To accompany their greatest hits album, a companion volume to Pisces Iscariot was created, entitled Judas 0. However, it should be noted that there are very significant differences between the two collections. With Pisces Iscariot, the collection was primarily made up of previously released songs; only three of the fourteen selections were unreleased. Of the sixteen songs on Judas 0, only six were previously issued, and one of those doesn’t technically qualify as a B-side, as it didn’t appear on a single but rather on a promotional only EP that was made available with copies of the Machina album at select retailers. For the remaining ten songs, two come from the Machina II album (technically released, but not through conventional means) and the rest are outtakes from the Adore and Machina album sessions.

“Lucky 13” is a heavy rock song from the Machina II album, which can also heard as the bed music for the opening sequence on the band’s video collection DVD. Billy’s vocals are pushed into the background, being suppressed behind the guitars and drums. “Slow Dawn” also comes from Machina II, and it feels like a slower version of “Try, Try, Try.”

“Because You Are” is a rambling mess, and is vocally stuck on the title phrase for much of the song. Musically, it leans more toward the Machina album than it does Adore; it was recorded during the Adore sessions. After hearing how repetitive it is, I can see why it was left off of Adore.

“My Mistake” is a piano-based track, typical of other Adore era material, and is one of the highlights of this disc. “Sparrow” is an acoustic track in the style of “Bye June” and “Soothe” (the latter from the “Disarm” single and Pisces Iscariot), but Billy’s vocals seem to be uninspired on this track.

Another highlight of the disc is the pseudo-electronic track “Waiting,” from the Adore sessions. “Waiting” is one of the few songs on this disc that realistically has the strength to stand up with material that did make the Pumpkins’ previous albums.

While a rock-oriented version of “Saturnine” appeared on Machina II, it had previously been recorded during the Adore sessions in a more electronic rendition.
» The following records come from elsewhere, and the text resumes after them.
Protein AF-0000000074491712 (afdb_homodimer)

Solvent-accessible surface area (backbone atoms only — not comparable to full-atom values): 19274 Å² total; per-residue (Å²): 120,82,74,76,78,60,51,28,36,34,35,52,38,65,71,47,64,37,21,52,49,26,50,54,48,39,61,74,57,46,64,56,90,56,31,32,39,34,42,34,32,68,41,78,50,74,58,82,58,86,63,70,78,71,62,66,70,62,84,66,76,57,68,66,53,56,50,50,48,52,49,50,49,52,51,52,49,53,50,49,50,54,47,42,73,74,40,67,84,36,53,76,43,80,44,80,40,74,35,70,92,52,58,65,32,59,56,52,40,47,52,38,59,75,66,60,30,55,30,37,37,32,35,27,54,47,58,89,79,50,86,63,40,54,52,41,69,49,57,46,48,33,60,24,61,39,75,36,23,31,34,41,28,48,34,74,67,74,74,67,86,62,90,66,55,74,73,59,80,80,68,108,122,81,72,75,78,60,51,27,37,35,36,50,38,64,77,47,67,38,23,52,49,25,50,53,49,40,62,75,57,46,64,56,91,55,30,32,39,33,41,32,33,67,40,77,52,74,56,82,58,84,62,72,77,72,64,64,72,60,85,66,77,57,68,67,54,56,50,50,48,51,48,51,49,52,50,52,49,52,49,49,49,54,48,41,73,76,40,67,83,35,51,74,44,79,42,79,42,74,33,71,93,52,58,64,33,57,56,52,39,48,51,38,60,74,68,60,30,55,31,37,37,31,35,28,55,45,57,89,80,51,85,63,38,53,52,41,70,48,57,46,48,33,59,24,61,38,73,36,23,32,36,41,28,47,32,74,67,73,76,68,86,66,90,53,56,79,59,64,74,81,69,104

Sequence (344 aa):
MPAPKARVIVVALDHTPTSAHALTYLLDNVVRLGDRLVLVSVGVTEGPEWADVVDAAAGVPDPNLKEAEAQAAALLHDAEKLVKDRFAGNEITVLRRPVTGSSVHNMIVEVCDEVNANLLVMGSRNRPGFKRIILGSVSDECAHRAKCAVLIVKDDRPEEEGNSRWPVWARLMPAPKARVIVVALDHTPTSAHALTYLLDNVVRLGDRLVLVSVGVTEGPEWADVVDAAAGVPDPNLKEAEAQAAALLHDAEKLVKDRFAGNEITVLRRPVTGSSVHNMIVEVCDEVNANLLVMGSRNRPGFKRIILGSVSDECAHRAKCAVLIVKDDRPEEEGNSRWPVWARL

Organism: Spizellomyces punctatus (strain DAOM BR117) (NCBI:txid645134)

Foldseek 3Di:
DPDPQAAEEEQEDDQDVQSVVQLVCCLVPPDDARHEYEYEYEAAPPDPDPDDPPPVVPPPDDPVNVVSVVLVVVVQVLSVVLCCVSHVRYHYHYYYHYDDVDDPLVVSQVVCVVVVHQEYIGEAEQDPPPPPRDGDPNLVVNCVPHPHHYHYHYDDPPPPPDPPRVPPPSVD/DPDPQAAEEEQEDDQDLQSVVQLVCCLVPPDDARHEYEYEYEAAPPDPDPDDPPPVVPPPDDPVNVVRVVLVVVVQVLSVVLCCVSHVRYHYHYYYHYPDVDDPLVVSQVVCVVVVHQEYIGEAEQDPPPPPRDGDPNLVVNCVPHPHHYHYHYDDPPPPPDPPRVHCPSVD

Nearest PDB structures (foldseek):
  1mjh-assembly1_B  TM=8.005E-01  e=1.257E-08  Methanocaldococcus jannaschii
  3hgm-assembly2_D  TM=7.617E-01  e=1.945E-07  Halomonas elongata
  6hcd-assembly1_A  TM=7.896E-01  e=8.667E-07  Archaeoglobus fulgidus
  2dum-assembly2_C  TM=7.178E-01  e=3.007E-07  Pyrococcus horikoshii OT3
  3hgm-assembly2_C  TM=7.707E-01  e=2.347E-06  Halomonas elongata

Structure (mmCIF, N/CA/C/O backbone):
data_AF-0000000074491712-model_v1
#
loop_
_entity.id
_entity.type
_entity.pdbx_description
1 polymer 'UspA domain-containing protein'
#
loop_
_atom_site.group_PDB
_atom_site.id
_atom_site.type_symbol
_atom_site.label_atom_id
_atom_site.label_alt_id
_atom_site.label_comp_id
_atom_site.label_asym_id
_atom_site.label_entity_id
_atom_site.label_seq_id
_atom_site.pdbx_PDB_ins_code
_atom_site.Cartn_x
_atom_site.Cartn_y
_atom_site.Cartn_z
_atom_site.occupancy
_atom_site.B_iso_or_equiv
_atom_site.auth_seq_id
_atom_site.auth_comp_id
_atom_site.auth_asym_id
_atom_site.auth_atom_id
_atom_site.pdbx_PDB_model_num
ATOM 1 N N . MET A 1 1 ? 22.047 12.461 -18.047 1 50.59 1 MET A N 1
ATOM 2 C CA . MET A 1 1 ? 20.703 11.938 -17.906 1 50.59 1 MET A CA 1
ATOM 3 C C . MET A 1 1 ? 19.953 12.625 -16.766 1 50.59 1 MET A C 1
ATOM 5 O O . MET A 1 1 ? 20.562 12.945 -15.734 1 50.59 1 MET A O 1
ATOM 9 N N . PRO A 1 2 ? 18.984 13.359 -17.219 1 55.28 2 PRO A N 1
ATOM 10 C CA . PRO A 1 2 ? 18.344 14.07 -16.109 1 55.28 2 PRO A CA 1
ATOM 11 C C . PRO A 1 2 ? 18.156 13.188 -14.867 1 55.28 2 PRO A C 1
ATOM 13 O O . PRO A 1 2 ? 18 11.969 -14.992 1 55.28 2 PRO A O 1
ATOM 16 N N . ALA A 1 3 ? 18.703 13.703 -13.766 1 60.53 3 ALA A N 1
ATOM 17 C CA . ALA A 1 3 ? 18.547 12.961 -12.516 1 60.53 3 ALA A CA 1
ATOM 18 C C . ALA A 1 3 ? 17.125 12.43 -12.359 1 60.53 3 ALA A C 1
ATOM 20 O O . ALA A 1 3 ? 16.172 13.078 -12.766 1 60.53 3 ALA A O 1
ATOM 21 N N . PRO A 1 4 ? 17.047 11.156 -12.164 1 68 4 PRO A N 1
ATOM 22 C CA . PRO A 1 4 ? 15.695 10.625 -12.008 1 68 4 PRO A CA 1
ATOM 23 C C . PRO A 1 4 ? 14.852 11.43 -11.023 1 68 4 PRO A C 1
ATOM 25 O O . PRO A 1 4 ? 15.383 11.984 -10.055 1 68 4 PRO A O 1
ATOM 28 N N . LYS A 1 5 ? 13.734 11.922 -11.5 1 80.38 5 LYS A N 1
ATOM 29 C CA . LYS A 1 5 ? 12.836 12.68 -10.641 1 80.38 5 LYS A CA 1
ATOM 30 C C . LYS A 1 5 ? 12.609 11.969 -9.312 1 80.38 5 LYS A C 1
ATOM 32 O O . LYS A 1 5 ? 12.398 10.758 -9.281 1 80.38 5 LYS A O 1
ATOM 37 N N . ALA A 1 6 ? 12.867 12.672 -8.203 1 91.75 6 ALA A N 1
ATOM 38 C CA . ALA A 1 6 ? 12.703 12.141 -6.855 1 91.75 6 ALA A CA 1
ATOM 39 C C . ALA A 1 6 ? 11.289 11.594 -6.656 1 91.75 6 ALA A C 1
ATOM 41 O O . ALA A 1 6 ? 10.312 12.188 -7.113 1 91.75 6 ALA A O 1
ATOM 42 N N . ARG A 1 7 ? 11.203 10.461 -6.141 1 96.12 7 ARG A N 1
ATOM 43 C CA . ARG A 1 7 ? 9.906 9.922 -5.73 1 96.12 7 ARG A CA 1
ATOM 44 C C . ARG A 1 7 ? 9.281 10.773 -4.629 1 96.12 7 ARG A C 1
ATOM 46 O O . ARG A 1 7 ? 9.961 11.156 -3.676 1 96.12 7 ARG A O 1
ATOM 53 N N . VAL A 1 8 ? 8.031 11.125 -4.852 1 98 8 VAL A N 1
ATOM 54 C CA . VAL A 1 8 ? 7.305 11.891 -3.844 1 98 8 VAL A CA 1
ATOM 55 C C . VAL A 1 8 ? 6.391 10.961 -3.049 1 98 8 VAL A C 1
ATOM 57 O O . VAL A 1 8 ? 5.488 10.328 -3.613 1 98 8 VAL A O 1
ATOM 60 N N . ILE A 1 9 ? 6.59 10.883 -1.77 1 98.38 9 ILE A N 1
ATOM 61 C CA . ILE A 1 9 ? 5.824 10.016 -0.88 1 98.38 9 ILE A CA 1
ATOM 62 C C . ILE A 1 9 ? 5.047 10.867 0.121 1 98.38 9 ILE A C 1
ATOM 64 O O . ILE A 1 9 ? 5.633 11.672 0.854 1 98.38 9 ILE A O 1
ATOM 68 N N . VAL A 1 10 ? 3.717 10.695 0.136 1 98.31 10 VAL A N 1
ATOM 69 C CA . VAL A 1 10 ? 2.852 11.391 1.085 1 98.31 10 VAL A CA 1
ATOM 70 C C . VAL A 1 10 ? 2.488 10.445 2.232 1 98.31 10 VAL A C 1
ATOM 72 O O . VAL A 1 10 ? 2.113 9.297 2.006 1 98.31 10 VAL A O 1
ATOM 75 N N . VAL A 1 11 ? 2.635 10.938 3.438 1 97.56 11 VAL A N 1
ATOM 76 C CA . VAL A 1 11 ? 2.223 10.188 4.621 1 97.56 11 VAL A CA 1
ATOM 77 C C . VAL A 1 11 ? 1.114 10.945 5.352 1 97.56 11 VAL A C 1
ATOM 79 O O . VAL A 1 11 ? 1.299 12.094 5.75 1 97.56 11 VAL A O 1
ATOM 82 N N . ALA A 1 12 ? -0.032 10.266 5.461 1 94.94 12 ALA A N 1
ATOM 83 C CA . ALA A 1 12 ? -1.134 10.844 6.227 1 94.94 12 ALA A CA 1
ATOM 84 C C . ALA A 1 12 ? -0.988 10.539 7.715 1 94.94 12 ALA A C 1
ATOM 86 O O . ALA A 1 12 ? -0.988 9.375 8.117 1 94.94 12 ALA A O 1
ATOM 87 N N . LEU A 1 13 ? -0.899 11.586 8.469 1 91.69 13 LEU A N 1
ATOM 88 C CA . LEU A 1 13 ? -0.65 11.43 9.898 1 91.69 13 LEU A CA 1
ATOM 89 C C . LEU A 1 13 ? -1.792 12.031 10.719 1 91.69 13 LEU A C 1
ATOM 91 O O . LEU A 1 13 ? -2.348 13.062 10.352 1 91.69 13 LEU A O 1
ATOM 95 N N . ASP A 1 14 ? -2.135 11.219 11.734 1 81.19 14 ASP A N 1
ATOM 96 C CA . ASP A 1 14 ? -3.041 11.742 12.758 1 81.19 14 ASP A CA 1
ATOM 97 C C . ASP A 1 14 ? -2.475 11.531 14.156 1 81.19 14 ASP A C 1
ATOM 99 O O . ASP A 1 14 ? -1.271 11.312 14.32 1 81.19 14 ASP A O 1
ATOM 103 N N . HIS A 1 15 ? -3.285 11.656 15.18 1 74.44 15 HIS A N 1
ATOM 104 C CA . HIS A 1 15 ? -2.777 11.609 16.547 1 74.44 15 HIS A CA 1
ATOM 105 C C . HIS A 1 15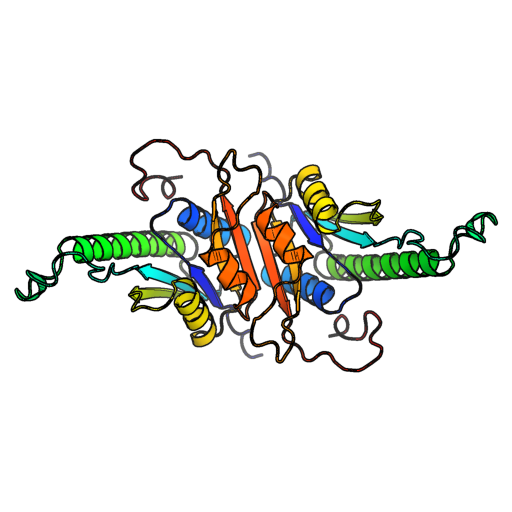 ? -2.756 10.172 17.078 1 74.44 15 HIS A C 1
ATOM 107 O O . HIS A 1 15 ? -2.389 9.938 18.234 1 74.44 15 HIS A O 1
ATOM 113 N N . THR A 1 16 ? -3.074 9.25 16.219 1 74.88 16 THR A N 1
ATOM 114 C CA . THR A 1 16 ? -3.182 7.867 16.672 1 74.88 16 THR A CA 1
ATOM 115 C C . THR A 1 16 ? -1.846 7.148 16.516 1 74.88 16 THR A C 1
ATOM 117 O O . THR A 1 16 ? -1.044 7.484 15.648 1 74.88 16 THR A O 1
ATOM 120 N N . PRO A 1 17 ? -1.584 6.16 17.344 1 78.62 17 PRO A N 1
ATOM 121 C CA . PRO A 1 17 ? -0.39 5.324 17.188 1 78.62 17 PRO A CA 1
ATOM 122 C C . PRO A 1 17 ? -0.331 4.613 15.844 1 78.62 17 PRO A C 1
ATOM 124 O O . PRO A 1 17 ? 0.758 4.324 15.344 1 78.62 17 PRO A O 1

This version of the song seems too similar in style to “Ava Adore” to have fit comfortably on the Adore album; not that it’s a bad track, but the similarities in the production of the tracks make it difficult to separate the two.

“Rock On” is a cover of the Essex song from 1974 which was previously covered, and taken to number one on the Billboard Hot 100, by soap opera actor Michael Damian in 1989. The difficult part of this track is the inclusion of bits and pieces of old Van Halen songs in the break in the middle of the song (“Everybody Wants Some” and “The Cradle Will Rock”). These bits feel forced into the track and don’t seem to enhance anything. Billy also seems to have trouble keeping his vocals in sync with the music in some spots, noticeably rushing to catch up with the music.

“Winterlong” is a soft acoustic guitar and bass guitar driven song. It’s a rather unusual arrangement, with the bass pushed into the foreground with the acoustic guitar hidden in the background; however, that makes this track stand out as another highlight on the set.

“Soot and Stars” is the final Machina outtake, though it feels more like an Adore track. Musically, the focus is more on keyboards than most of the Machina material. Unfortunately, this is a song that holds a lot of promise that goes unfilled due to the fact that it never progresses out of the basic keyboard structure. This structure feels like it should be an introduction to something more fleshed out; however, this turns out to be the complete structure of the track musically.

Overall, both discs are quite satisfying representations of the Smashing Pumpkins material, though both are missing notable tracks. As previously stated, the first disc really should have contained one of the early singles the band released prior to signing with Caroline Records. Likewise, Judas 0 could have included a few more of the songs that were actually released as B-sides. However, the set that was released is highly respectable and a reasonable primer on the Smashing Pumpkins’ material.

I wrote this review after listening to a copy of Rotten Apples: Greatest Hits that my husband and I purchased.